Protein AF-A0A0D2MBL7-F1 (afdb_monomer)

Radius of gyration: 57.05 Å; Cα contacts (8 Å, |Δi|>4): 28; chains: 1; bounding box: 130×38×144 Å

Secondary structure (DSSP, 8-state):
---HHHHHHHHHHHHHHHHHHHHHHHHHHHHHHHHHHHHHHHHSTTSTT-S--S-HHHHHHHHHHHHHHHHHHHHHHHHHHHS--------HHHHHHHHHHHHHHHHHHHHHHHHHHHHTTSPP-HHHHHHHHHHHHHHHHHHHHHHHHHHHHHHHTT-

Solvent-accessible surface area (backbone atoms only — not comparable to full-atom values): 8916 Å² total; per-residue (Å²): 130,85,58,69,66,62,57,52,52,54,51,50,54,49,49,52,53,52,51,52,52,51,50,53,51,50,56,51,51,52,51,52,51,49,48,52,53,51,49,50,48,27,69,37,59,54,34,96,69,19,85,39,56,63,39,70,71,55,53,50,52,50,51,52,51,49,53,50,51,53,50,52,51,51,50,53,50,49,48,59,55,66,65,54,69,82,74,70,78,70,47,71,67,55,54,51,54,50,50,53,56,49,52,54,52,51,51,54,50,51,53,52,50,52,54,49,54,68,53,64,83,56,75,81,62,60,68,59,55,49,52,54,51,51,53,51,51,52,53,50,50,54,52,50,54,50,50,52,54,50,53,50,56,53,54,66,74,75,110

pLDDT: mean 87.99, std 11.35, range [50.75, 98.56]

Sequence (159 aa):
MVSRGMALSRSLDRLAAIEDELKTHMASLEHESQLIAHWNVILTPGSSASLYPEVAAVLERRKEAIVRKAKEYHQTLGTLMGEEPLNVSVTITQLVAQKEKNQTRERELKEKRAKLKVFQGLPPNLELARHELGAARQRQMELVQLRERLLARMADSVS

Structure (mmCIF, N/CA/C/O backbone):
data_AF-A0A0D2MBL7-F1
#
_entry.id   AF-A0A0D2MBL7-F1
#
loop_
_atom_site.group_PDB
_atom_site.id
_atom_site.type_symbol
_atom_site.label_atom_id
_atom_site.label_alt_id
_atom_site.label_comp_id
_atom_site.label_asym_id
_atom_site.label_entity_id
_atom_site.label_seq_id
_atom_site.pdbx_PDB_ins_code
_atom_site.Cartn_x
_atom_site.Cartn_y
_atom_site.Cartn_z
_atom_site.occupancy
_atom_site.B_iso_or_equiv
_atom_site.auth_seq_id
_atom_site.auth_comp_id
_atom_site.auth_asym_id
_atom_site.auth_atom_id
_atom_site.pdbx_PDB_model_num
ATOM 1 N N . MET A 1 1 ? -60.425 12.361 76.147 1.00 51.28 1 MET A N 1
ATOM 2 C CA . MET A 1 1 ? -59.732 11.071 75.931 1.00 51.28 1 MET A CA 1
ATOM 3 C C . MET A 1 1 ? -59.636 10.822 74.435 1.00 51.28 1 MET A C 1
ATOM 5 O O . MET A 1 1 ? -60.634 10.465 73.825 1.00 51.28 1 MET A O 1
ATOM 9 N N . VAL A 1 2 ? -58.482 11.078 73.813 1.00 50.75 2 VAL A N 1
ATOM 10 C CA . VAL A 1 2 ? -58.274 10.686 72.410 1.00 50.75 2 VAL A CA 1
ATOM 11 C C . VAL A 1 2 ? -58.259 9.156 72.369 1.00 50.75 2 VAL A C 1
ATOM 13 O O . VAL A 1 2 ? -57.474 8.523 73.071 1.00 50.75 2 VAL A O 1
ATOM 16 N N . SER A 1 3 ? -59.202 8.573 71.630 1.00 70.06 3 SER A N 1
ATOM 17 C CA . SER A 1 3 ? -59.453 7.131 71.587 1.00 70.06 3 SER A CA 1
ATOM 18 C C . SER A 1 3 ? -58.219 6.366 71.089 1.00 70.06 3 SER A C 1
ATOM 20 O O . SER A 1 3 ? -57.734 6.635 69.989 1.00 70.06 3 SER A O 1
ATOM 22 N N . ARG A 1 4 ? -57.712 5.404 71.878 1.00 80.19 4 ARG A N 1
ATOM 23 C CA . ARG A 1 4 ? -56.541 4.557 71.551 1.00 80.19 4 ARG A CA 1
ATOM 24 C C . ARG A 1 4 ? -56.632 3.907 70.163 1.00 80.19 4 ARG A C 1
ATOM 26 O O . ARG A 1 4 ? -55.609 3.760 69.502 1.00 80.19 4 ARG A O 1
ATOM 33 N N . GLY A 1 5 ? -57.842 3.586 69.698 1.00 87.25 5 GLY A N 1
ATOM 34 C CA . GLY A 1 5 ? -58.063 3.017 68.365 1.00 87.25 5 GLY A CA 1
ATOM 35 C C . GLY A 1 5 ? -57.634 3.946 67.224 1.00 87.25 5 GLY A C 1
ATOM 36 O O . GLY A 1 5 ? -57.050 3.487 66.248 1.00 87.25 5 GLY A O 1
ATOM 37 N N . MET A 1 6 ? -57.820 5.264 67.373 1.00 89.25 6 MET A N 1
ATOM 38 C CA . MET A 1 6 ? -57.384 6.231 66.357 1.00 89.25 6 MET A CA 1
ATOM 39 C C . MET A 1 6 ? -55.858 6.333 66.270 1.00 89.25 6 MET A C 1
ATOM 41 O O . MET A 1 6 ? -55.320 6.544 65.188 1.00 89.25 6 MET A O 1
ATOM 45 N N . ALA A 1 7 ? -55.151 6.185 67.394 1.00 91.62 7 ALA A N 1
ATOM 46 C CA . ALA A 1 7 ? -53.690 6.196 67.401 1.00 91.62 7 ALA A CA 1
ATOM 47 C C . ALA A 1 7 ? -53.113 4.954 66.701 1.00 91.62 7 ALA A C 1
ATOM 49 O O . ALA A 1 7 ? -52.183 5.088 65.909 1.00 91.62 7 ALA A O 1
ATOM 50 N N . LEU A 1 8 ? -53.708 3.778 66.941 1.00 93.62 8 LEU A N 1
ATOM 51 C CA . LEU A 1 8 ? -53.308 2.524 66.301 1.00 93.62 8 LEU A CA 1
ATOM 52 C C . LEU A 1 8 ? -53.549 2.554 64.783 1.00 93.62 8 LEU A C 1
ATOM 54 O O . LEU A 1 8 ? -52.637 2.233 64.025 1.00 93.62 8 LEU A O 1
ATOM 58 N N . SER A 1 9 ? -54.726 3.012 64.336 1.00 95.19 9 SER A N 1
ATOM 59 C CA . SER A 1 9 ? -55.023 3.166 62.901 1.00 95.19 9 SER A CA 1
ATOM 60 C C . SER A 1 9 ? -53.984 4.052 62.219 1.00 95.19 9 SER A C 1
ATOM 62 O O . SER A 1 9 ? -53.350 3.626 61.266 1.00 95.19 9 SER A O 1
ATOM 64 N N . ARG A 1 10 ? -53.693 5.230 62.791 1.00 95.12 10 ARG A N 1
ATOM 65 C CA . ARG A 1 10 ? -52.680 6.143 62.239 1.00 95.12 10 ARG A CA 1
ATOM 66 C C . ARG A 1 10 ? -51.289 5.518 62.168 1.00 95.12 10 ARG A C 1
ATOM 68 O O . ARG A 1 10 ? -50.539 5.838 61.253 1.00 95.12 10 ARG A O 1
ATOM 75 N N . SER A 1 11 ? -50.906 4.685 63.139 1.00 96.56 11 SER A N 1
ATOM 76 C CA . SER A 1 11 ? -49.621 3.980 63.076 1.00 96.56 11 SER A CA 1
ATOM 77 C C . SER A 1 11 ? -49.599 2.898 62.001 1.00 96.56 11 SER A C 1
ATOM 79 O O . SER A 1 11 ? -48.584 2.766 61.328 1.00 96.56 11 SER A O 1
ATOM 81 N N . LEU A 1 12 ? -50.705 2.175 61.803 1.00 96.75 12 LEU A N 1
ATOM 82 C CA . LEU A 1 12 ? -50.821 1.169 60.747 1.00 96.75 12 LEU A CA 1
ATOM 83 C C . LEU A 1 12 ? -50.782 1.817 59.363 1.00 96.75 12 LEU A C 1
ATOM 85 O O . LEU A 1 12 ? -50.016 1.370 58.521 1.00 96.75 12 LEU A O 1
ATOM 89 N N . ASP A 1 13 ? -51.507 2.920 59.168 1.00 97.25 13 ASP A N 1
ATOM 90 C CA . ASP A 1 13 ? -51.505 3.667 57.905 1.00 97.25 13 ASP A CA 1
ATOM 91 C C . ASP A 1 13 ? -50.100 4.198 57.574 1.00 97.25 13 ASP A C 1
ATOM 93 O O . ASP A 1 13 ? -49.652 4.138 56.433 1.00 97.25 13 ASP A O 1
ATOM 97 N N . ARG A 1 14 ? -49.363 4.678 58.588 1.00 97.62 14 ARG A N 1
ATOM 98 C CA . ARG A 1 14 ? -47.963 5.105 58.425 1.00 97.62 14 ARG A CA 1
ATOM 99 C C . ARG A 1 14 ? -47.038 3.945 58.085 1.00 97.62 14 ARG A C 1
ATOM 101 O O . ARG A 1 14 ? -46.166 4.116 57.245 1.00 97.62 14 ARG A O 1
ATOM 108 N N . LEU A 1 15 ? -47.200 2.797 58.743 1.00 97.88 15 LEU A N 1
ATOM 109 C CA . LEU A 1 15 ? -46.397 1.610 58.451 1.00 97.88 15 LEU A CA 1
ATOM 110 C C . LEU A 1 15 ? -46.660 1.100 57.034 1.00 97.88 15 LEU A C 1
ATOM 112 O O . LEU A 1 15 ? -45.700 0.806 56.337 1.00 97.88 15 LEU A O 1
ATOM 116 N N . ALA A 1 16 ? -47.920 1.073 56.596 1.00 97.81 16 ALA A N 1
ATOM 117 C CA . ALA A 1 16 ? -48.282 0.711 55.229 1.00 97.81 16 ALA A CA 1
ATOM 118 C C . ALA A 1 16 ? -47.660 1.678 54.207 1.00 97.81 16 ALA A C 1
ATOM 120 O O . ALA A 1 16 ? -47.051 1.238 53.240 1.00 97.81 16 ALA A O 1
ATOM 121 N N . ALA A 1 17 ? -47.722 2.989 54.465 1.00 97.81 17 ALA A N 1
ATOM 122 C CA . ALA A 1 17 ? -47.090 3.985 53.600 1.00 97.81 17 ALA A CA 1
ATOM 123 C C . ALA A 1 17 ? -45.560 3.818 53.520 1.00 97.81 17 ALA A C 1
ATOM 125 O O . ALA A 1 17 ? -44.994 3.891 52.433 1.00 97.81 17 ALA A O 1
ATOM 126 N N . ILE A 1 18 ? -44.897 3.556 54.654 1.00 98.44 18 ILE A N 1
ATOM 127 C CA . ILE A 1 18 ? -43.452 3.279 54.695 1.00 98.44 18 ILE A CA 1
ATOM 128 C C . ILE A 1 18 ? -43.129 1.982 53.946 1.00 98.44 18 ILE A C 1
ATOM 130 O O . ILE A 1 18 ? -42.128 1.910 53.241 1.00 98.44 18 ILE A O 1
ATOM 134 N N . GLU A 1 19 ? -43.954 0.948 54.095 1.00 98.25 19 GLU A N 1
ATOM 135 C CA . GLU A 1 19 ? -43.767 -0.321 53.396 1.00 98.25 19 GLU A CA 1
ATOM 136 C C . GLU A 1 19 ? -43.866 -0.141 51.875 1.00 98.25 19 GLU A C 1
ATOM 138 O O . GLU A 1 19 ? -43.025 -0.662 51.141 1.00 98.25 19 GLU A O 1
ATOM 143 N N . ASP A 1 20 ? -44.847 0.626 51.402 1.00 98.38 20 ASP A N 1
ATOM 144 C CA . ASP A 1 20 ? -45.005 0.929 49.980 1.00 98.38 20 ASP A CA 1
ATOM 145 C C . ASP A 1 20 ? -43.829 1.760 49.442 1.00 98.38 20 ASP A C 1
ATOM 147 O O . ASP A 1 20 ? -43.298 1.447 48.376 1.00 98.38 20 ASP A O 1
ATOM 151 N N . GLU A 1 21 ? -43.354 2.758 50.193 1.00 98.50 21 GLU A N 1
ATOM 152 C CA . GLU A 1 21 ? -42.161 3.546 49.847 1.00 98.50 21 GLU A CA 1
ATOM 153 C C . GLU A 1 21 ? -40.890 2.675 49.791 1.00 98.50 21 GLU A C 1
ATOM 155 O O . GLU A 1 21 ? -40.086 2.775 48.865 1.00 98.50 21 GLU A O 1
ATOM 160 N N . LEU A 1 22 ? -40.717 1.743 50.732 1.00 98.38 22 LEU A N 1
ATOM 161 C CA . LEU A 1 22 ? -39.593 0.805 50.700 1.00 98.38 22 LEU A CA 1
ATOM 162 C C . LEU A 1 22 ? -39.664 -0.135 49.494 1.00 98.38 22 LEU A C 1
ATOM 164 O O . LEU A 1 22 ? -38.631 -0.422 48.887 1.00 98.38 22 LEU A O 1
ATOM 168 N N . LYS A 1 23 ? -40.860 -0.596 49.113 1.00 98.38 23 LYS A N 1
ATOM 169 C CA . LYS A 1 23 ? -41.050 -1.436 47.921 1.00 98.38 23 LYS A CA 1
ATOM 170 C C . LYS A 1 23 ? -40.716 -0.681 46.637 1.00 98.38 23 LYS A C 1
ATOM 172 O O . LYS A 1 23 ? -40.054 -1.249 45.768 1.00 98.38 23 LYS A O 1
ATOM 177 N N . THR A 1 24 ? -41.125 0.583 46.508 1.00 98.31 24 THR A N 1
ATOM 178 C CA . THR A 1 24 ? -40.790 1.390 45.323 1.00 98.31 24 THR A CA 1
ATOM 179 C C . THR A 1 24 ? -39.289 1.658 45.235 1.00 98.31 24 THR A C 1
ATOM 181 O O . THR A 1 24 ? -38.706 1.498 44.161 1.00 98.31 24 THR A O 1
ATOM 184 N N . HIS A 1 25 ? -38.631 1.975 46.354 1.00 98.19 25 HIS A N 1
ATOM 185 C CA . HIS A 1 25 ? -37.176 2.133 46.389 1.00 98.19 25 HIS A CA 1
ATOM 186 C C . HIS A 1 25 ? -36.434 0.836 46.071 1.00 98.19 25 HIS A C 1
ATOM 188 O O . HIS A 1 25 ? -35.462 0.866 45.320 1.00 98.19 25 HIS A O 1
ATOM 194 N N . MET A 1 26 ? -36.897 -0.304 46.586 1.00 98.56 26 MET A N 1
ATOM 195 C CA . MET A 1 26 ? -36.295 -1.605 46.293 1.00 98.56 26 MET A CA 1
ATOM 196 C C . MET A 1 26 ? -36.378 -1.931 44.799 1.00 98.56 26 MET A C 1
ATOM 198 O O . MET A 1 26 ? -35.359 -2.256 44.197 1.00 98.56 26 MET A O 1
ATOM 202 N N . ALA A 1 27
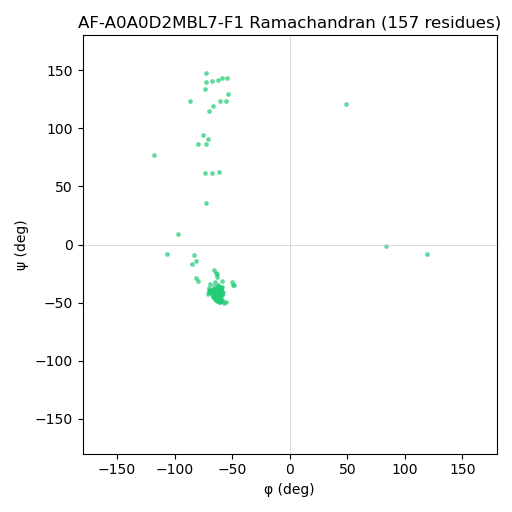 ? -37.545 -1.739 44.177 1.00 98.25 27 ALA A N 1
ATOM 203 C CA . ALA A 1 27 ? -37.711 -1.931 42.737 1.00 98.25 27 ALA A CA 1
ATOM 204 C C . ALA A 1 27 ? -36.817 -0.985 41.910 1.00 98.25 27 ALA A C 1
ATOM 206 O O . ALA A 1 27 ? -36.235 -1.395 40.904 1.00 98.25 27 ALA A O 1
ATOM 207 N N . SER A 1 28 ? -36.662 0.272 42.347 1.00 98.06 28 SER A N 1
ATOM 208 C CA . SER A 1 28 ? -35.747 1.234 41.716 1.00 98.06 28 SER A CA 1
ATOM 209 C C . SER A 1 28 ? -34.290 0.772 41.801 1.00 98.06 28 SER A C 1
ATOM 211 O O . SER A 1 28 ? -33.579 0.787 40.798 1.00 98.06 28 SER A O 1
ATOM 213 N N . LEU A 1 29 ? -33.847 0.322 42.978 1.00 98.44 29 LEU A N 1
ATOM 214 C CA . LEU A 1 29 ? -32.481 -0.157 43.196 1.00 98.44 29 LEU A CA 1
ATOM 215 C C . LEU A 1 29 ? -32.186 -1.440 42.413 1.00 98.44 29 LEU A C 1
ATOM 217 O O . LEU A 1 29 ? -31.091 -1.593 41.874 1.00 98.44 29 LEU A O 1
ATOM 221 N N . GLU A 1 30 ? -33.152 -2.353 42.310 1.00 98.38 30 GLU A N 1
ATOM 222 C CA . GLU A 1 30 ? -33.026 -3.549 41.475 1.00 98.38 30 GLU A CA 1
ATOM 223 C C . GLU A 1 30 ? -32.852 -3.181 39.999 1.00 98.38 30 GLU A C 1
ATOM 225 O O . GLU A 1 30 ? -31.980 -3.732 39.323 1.00 98.38 30 GLU A O 1
ATOM 230 N N . HIS A 1 31 ? -33.628 -2.215 39.506 1.00 98.12 31 HIS A N 1
ATOM 231 C CA . HIS A 1 31 ? -33.500 -1.731 38.136 1.00 98.12 31 HIS A CA 1
ATOM 232 C C . HIS A 1 31 ? -32.137 -1.069 37.876 1.00 98.12 31 HIS A C 1
ATOM 234 O O . HIS A 1 31 ? -31.473 -1.384 36.886 1.00 98.12 31 HIS A O 1
ATOM 240 N N . GLU A 1 32 ? -31.678 -0.200 38.778 1.00 98.25 32 GLU A N 1
ATOM 241 C CA . GLU A 1 32 ? -30.353 0.425 38.686 1.00 98.25 32 GLU A CA 1
ATOM 242 C C . GLU A 1 32 ? -29.227 -0.613 38.735 1.00 98.25 32 GLU A C 1
ATOM 244 O O . GLU A 1 32 ? -28.286 -0.550 37.944 1.00 98.25 32 GLU A O 1
ATOM 249 N N . SER A 1 33 ? -29.341 -1.617 39.607 1.00 98.00 33 SER A N 1
ATOM 250 C CA . SER A 1 33 ? -28.383 -2.721 39.691 1.00 98.00 33 SER A CA 1
ATOM 251 C C . SER A 1 33 ? -28.301 -3.503 38.377 1.00 98.00 33 SER A C 1
ATOM 253 O O . SER A 1 33 ? -27.203 -3.781 37.884 1.00 98.00 33 SER A O 1
ATOM 255 N N . GLN A 1 34 ? -29.448 -3.797 37.759 1.00 97.94 34 GLN A N 1
ATOM 256 C CA . GLN A 1 34 ? -29.508 -4.453 36.452 1.00 97.94 34 GLN A CA 1
ATOM 257 C C . GLN A 1 34 ? -28.885 -3.593 35.348 1.00 97.94 34 GLN A C 1
ATOM 259 O O . GLN A 1 34 ? -28.149 -4.117 34.512 1.00 97.94 34 GLN A O 1
ATOM 264 N N . LEU A 1 35 ? -29.123 -2.278 35.356 1.00 97.50 35 LEU A N 1
ATOM 265 C CA . LEU A 1 35 ? -28.491 -1.346 34.421 1.00 97.50 35 LEU A CA 1
ATOM 266 C C . LEU A 1 35 ? -26.972 -1.324 34.593 1.00 97.50 35 LEU A C 1
ATOM 268 O O . LEU A 1 35 ? -26.248 -1.410 33.605 1.00 97.50 35 LEU A O 1
ATOM 272 N N . ILE A 1 36 ? -26.476 -1.260 35.829 1.00 96.94 36 ILE A N 1
ATOM 273 C CA . ILE A 1 36 ? -25.038 -1.307 36.114 1.00 96.94 36 ILE A CA 1
ATOM 274 C C . ILE A 1 36 ? -24.441 -2.623 35.607 1.00 96.94 36 ILE A C 1
ATOM 276 O O . ILE A 1 36 ? -23.408 -2.612 34.940 1.00 96.94 36 ILE A O 1
ATOM 280 N N . ALA A 1 37 ? -25.099 -3.757 35.863 1.00 95.81 37 ALA A N 1
ATOM 281 C CA . ALA A 1 37 ? -24.659 -5.055 35.360 1.00 95.81 37 ALA A CA 1
ATOM 282 C C . ALA A 1 37 ? -24.622 -5.090 33.823 1.00 95.81 37 ALA A C 1
ATOM 284 O O . ALA A 1 37 ? -23.637 -5.538 33.236 1.00 95.81 37 ALA A O 1
ATOM 285 N N . HIS A 1 38 ? -25.657 -4.560 33.169 1.00 94.94 38 HIS A N 1
ATOM 286 C CA . HIS A 1 38 ? -25.734 -4.457 31.716 1.00 94.94 38 HIS A CA 1
ATOM 287 C C . HIS A 1 38 ? -24.599 -3.601 31.137 1.00 94.94 38 HIS A C 1
ATOM 289 O O . HIS A 1 38 ? -23.879 -4.047 30.241 1.00 94.94 38 HIS A O 1
ATOM 295 N N . TRP A 1 39 ? -24.380 -2.405 31.687 1.00 93.69 39 TRP A N 1
ATOM 296 C CA . TRP A 1 39 ? -23.312 -1.515 31.238 1.00 93.69 39 TRP A CA 1
ATOM 297 C C . TRP A 1 39 ? -21.926 -2.089 31.502 1.00 93.69 39 TRP A C 1
ATOM 299 O O . TRP A 1 39 ? -21.051 -1.949 30.653 1.00 93.69 39 TRP A O 1
ATOM 309 N N . ASN A 1 40 ? -21.725 -2.808 32.607 1.00 90.94 40 ASN A N 1
ATOM 310 C CA . ASN A 1 40 ? -20.472 -3.516 32.852 1.00 90.94 40 ASN A CA 1
ATOM 311 C C . ASN A 1 40 ? -20.196 -4.561 31.763 1.00 90.94 40 ASN A C 1
ATOM 313 O O . ASN A 1 40 ? -19.073 -4.640 31.271 1.00 90.94 40 ASN A O 1
ATOM 317 N N . VAL A 1 41 ? -21.204 -5.317 31.319 1.00 90.19 41 VAL A 
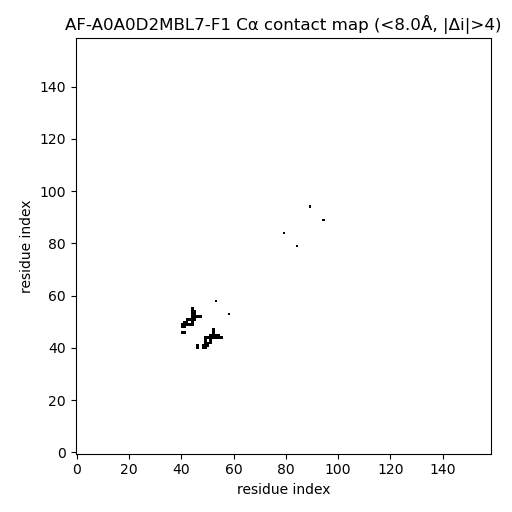N 1
ATOM 318 C CA . VAL A 1 41 ? -21.041 -6.286 30.220 1.00 90.19 41 VAL A CA 1
ATOM 319 C C . VAL A 1 41 ? -20.689 -5.593 28.899 1.00 90.19 41 VAL A C 1
ATOM 321 O O . VAL A 1 41 ? -19.815 -6.075 28.178 1.00 90.19 41 VAL A O 1
ATOM 324 N N . ILE A 1 42 ? -21.328 -4.459 28.599 1.00 89.31 42 ILE A N 1
ATOM 325 C CA . ILE A 1 42 ? -21.088 -3.680 27.372 1.00 89.31 42 ILE A CA 1
ATOM 326 C C . ILE A 1 42 ? -19.711 -3.002 27.376 1.00 89.31 42 ILE A C 1
ATOM 328 O O . ILE A 1 42 ? -19.049 -2.910 26.342 1.00 89.31 42 ILE A O 1
ATOM 332 N N . LEU A 1 43 ? -19.274 -2.491 28.524 1.00 84.88 43 LEU A N 1
ATOM 333 C CA . LEU A 1 43 ? -18.021 -1.745 28.636 1.00 84.88 43 LEU A CA 1
ATOM 334 C C . LEU A 1 43 ? -16.808 -2.654 28.838 1.00 84.88 43 LEU A C 1
ATOM 336 O O . LEU A 1 43 ? -15.685 -2.208 28.612 1.00 84.88 43 LEU A O 1
ATOM 340 N N . THR A 1 44 ? -17.004 -3.919 29.219 1.00 83.44 44 THR A N 1
ATOM 341 C CA . THR A 1 44 ? -15.904 -4.879 29.355 1.00 83.44 44 THR A CA 1
ATOM 342 C C . THR A 1 44 ? -15.354 -5.232 27.970 1.00 83.44 44 THR A C 1
ATOM 344 O O . THR A 1 44 ? -16.075 -5.832 27.165 1.00 83.44 44 THR A O 1
ATOM 347 N N . PRO A 1 45 ? -14.098 -4.875 27.652 1.00 76.81 45 PRO A N 1
ATOM 348 C CA . PRO A 1 45 ? -13.518 -5.139 26.341 1.00 76.81 45 PRO A CA 1
ATOM 349 C C . PRO A 1 45 ? -13.322 -6.643 26.119 1.00 76.81 45 PRO A C 1
ATOM 351 O O . PRO A 1 45 ? -12.928 -7.372 27.029 1.00 76.81 45 PRO A O 1
ATOM 354 N N . GLY A 1 46 ? -13.587 -7.113 24.899 1.00 69.50 46 GLY A N 1
ATOM 355 C CA . GLY A 1 46 ? -13.477 -8.533 24.531 1.00 69.50 46 GLY A CA 1
ATOM 356 C C . GLY A 1 46 ? -14.695 -9.407 24.868 1.00 69.50 46 GLY A C 1
ATOM 357 O O . GLY A 1 46 ? -14.696 -10.591 24.532 1.00 69.50 46 GLY A O 1
ATOM 358 N N . SER A 1 47 ? -15.743 -8.850 25.485 1.00 77.56 47 SER A N 1
ATOM 359 C CA . SER A 1 47 ? -17.061 -9.497 25.566 1.00 77.56 47 SER A CA 1
ATOM 360 C C . SER A 1 47 ? -17.760 -9.458 24.200 1.00 77.56 47 SER A C 1
ATOM 362 O O . SER A 1 47 ? -17.603 -8.498 23.447 1.00 77.56 47 SER A O 1
ATOM 364 N N . SER A 1 48 ? -18.571 -10.468 23.873 1.00 74.38 48 SER A N 1
ATOM 365 C CA . SER A 1 48 ? -19.322 -10.525 22.605 1.00 74.38 48 SER A CA 1
ATOM 366 C C . SER A 1 48 ? -20.339 -9.390 22.446 1.00 74.38 48 SER A C 1
ATOM 368 O O . SER A 1 48 ? -20.662 -9.015 21.323 1.00 74.38 48 SER A O 1
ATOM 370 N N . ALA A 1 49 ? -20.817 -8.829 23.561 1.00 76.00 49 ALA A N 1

..............................

● EXERCISE BRIEF
Every line between the one holding "ATOM 360 C C" and the end of the listing above, inclusive, must be transcribed exactly; omit all others.

● YOUR RESPONSE
ATOM 360 C C . SER A 1 47 ? -17.760 -9.458 24.200 1.00 77.56 47 SER A C 1
ATOM 362 O O . SER A 1 47 ? -17.603 -8.498 23.447 1.00 77.56 47 SER A O 1
ATOM 364 N N . SER A 1 48 ? -18.571 -10.468 23.873 1.00 74.38 48 SER A N 1
ATOM 365 C CA . SER A 1 48 ? -19.322 -10.525 22.605 1.00 74.38 48 SER A CA 1
ATOM 366 C C . SER A 1 48 ? -20.339 -9.390 22.446 1.00 74.38 48 SER A C 1
ATOM 368 O O . SER A 1 48 ? -20.662 -9.015 21.323 1.00 74.38 48 SER A O 1
ATOM 370 N N . ALA A 1 49 ? -20.817 -8.829 23.561 1.00 76.00 49 ALA A N 1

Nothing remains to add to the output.